Quant à M. Chèbe, qui se vantait d’aimer la nature comme feu Jean-Jacques, il ne la comprenait qu’avec des tirs aux macarons, des chevaux de bois, des courses en sac, beaucoup de poussière et de mirlitons, ce qui était aussi pour madame Chèbe l’idéal de la vie champêtre.

Sidonie en avait un autre, elle ; et ces dimanches parisiens, promenés bruyamment dans des rues de villages, lui causaient une immense tristesse. Son seul plaisir en ces cohues était de se sentir regardée. N’importe quelle admiration de rustre, exprimée tout haut, naïvement, à côté d’elle, la rendait souriante pour toute la journée, car elle était de celles qui ne dédaignaient aucun compliment.
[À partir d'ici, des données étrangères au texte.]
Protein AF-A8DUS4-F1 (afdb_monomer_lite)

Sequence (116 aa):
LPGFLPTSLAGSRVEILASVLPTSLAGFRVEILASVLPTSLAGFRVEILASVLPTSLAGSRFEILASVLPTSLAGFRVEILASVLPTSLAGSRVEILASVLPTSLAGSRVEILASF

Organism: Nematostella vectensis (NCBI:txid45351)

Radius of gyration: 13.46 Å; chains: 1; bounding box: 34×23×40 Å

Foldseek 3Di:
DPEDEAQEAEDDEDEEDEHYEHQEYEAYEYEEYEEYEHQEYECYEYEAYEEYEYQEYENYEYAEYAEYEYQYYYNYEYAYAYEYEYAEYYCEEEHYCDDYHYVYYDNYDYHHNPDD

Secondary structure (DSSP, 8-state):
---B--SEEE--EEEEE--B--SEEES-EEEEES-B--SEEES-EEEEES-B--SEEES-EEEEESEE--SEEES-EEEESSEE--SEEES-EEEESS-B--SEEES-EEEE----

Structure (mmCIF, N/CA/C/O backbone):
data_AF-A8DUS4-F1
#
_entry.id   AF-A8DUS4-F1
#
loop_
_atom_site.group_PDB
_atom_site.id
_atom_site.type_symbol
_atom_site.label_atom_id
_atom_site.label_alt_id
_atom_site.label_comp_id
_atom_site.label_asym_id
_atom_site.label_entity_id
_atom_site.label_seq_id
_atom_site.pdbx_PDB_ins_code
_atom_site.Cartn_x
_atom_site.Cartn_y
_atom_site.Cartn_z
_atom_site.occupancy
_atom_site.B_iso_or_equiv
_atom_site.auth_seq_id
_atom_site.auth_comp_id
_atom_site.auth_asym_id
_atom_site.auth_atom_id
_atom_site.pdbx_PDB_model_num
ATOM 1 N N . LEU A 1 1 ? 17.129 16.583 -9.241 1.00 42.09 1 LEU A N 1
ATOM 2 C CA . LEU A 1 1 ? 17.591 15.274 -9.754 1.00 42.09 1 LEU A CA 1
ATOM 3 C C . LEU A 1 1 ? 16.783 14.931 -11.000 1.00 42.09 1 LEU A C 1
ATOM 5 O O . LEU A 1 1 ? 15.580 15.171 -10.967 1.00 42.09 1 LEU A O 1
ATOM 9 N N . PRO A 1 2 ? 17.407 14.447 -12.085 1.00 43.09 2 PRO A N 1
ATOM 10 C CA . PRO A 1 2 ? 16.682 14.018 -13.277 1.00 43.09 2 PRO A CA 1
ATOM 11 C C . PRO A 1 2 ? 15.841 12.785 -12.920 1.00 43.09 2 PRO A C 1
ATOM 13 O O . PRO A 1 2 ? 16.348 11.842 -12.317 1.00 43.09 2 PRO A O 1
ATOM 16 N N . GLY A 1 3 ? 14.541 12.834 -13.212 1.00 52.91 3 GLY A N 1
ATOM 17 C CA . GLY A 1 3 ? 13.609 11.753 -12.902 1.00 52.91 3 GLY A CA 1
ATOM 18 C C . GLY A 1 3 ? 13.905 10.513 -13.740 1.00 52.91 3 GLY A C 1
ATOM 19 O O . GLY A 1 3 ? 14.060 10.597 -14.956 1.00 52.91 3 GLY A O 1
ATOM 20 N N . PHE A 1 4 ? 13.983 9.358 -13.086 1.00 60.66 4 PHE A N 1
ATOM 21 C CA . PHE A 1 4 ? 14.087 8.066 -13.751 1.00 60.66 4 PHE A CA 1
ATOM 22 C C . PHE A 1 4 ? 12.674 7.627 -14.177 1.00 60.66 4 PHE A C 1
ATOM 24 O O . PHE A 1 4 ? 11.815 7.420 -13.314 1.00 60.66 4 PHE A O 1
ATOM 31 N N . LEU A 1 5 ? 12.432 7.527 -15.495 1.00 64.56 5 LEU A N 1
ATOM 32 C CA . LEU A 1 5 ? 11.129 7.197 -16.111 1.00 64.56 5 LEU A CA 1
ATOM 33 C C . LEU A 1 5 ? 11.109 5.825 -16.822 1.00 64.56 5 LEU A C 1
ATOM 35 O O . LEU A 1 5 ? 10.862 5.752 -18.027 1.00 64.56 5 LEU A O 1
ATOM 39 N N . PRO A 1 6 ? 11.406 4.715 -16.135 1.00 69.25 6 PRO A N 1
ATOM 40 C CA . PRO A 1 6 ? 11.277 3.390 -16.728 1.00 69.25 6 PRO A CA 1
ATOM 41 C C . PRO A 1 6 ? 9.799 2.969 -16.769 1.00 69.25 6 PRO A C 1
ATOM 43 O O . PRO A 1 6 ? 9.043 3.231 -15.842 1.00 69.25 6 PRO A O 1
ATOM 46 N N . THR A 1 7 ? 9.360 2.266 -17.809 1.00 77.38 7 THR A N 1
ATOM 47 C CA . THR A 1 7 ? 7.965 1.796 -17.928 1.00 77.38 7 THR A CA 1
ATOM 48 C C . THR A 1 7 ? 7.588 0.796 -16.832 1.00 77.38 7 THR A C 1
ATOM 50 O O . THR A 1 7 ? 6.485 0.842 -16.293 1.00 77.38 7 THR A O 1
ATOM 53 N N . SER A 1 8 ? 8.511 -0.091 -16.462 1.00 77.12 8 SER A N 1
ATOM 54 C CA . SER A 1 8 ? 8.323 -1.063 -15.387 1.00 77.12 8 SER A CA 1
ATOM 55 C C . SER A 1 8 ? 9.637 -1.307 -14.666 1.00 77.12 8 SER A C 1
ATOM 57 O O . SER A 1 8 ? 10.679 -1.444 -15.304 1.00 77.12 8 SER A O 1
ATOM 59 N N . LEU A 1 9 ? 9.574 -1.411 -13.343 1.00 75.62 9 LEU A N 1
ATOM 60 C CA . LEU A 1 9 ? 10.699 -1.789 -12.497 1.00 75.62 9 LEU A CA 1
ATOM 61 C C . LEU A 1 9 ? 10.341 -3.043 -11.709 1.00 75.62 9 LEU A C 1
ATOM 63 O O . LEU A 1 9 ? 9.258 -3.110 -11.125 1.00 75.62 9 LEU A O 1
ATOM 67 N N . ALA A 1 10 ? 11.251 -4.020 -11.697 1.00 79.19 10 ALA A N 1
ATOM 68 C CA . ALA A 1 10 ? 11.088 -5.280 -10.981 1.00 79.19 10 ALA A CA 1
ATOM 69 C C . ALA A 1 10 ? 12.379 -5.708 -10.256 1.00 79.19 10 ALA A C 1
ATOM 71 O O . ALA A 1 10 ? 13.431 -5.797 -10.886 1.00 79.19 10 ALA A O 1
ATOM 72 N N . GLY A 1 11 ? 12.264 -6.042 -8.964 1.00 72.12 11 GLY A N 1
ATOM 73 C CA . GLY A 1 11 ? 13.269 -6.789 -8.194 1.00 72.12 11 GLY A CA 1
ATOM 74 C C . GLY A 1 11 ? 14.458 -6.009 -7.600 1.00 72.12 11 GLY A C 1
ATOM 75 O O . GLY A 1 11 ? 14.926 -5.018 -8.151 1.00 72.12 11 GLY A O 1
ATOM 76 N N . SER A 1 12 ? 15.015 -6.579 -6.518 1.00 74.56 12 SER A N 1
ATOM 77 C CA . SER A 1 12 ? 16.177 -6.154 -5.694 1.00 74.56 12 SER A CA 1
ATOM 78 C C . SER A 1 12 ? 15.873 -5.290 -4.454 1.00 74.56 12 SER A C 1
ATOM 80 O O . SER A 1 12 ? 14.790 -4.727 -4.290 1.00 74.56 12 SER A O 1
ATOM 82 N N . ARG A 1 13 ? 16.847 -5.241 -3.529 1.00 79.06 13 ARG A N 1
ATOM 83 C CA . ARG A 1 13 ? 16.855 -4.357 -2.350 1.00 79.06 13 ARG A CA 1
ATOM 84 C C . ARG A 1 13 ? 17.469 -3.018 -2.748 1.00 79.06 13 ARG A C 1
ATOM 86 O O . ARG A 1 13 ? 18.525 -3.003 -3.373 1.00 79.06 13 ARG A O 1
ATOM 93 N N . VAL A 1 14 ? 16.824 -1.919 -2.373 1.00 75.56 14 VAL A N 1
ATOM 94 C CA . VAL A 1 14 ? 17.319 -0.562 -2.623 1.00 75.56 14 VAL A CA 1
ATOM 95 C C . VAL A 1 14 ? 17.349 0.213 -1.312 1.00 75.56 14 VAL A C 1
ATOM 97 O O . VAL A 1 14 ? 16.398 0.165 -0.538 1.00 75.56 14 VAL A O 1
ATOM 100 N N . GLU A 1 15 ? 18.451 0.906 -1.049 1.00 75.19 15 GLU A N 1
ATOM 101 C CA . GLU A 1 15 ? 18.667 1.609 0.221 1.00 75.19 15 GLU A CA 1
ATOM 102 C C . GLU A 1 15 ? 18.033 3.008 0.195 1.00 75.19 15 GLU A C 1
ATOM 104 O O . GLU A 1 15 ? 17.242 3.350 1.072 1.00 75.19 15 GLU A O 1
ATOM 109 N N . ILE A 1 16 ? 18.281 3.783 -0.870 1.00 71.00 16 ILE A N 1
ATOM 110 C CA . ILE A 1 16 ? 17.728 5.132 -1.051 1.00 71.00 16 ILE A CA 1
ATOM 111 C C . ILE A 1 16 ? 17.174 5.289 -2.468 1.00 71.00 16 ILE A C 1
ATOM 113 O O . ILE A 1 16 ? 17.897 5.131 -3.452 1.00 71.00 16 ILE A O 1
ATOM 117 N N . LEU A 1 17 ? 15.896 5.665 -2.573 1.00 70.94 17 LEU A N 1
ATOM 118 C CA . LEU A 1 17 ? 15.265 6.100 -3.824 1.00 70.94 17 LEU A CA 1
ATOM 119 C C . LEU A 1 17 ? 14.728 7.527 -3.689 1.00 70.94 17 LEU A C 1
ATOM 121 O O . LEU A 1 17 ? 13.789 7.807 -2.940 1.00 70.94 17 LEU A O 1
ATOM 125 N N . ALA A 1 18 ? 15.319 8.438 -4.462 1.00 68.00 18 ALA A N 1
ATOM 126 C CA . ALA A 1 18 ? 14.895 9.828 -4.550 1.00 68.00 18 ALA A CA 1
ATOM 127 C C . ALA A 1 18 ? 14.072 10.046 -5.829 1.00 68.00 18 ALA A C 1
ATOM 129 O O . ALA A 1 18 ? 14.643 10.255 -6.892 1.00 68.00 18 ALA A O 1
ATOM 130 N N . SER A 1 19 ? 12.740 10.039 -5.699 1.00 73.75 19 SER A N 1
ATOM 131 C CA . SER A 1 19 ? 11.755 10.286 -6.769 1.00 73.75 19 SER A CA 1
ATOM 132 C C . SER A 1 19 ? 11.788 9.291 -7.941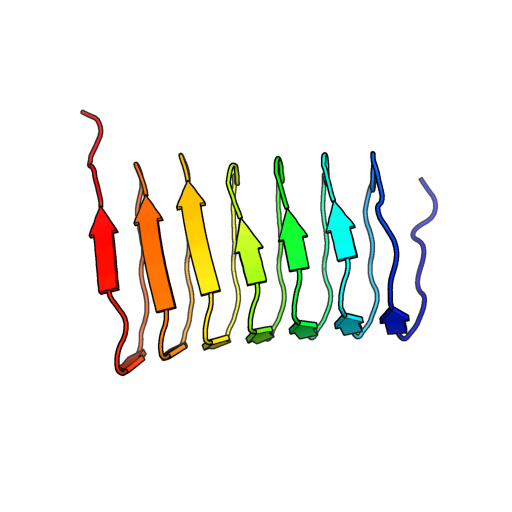 1.00 73.75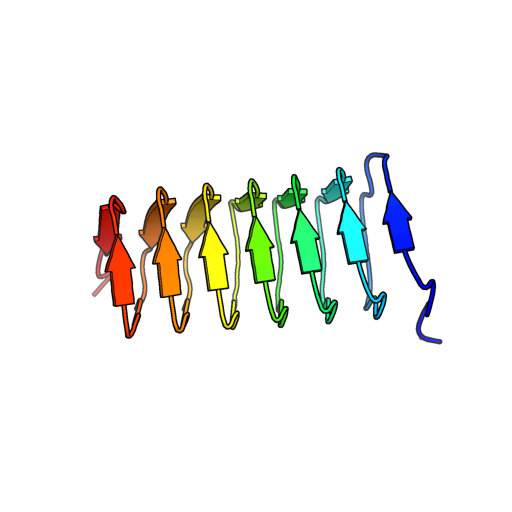 19 SER A C 1
ATOM 134 O O . SER A 1 19 ? 12.717 9.280 -8.746 1.00 73.75 19 SER A O 1
ATOM 136 N N . VAL A 1 20 ? 10.734 8.483 -8.091 1.00 74.12 20 VAL A N 1
ATOM 137 C CA . VAL A 1 20 ? 10.573 7.557 -9.232 1.00 74.12 20 VAL A CA 1
ATOM 138 C C . VAL A 1 20 ? 9.187 7.716 -9.847 1.00 74.12 20 VAL A C 1
ATOM 140 O O . VAL A 1 20 ? 8.191 7.788 -9.122 1.00 74.12 20 VAL A O 1
ATOM 143 N N . LEU A 1 21 ? 9.118 7.708 -11.182 1.00 81.62 21 LEU A N 1
ATOM 144 C CA . LEU A 1 21 ? 7.865 7.823 -11.934 1.00 81.62 21 LEU A CA 1
ATOM 145 C C . LEU A 1 21 ? 7.737 6.717 -13.010 1.00 81.62 21 LEU A C 1
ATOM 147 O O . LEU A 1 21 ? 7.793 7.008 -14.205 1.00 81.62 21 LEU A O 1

Quelquefois, laissant les Chèbe et Delobelle dans la fête, Risler s’en allait à travers champs avec son frère et la « petite » chercher des fleurs, des modèles pour ses papiers peints. Frantz, du bout de ses grands bras, abaissait les hautes branches d’aubépine, ou grimpait aux murs d’un parc pour cueillir un feuillage léger aperçu de l’autre côté. Mais c’est au bord de l’eau qu’ils faisaient leurs plus riches moissons.

Il y avait là de ces plantes flexibles aux longues tiges courbées, qui sont d’un si joli effet sur les tentures, de grands roseaux droits, et des volubilis dont la fleur, s’ouvrant tout à coup dans les caprices d’un dessin, semble une figure vivante, quelqu’un qui vous regarde au milieu de l’indécision charmante du feuillage. Risler groupait ses bouquets, les disposait artistement, s’inspirant de la nature même des plantes, essayant de bien comprendre leur allure de vie, insaisissable après qu’une journée de fatigue a passé sur elles.

Puis le bouquet fini, noué d’une herbe large, comme d’un ruban, on le chargeait sur le dos de Frantz, et en route ! Toujours préoccupé de son art, Risler, tout en marchant, cherchait des sujets, des combinaisons :

– Regarde donc, petite… ce brin de muguet avec ses grelots blancs en travers de ces églantines… Hein ! crois-tu ?… sur un fond vert d’eau ou gris de laine, c’est ça qui serait gentil.

Mais Sidonie n’aimait pas plus les muguets que les églantines. Les fleurs des champs lui faisaient l’effet de fleurs de pauvres, quelque chose dans le goût de sa robe lilas.

Elle se rappelait en avoir vu d’autres chez M. Gardinois, au château de Savigny, dans les serres, sur les balustres, tout autour de la cour sablée bordée de grands vases.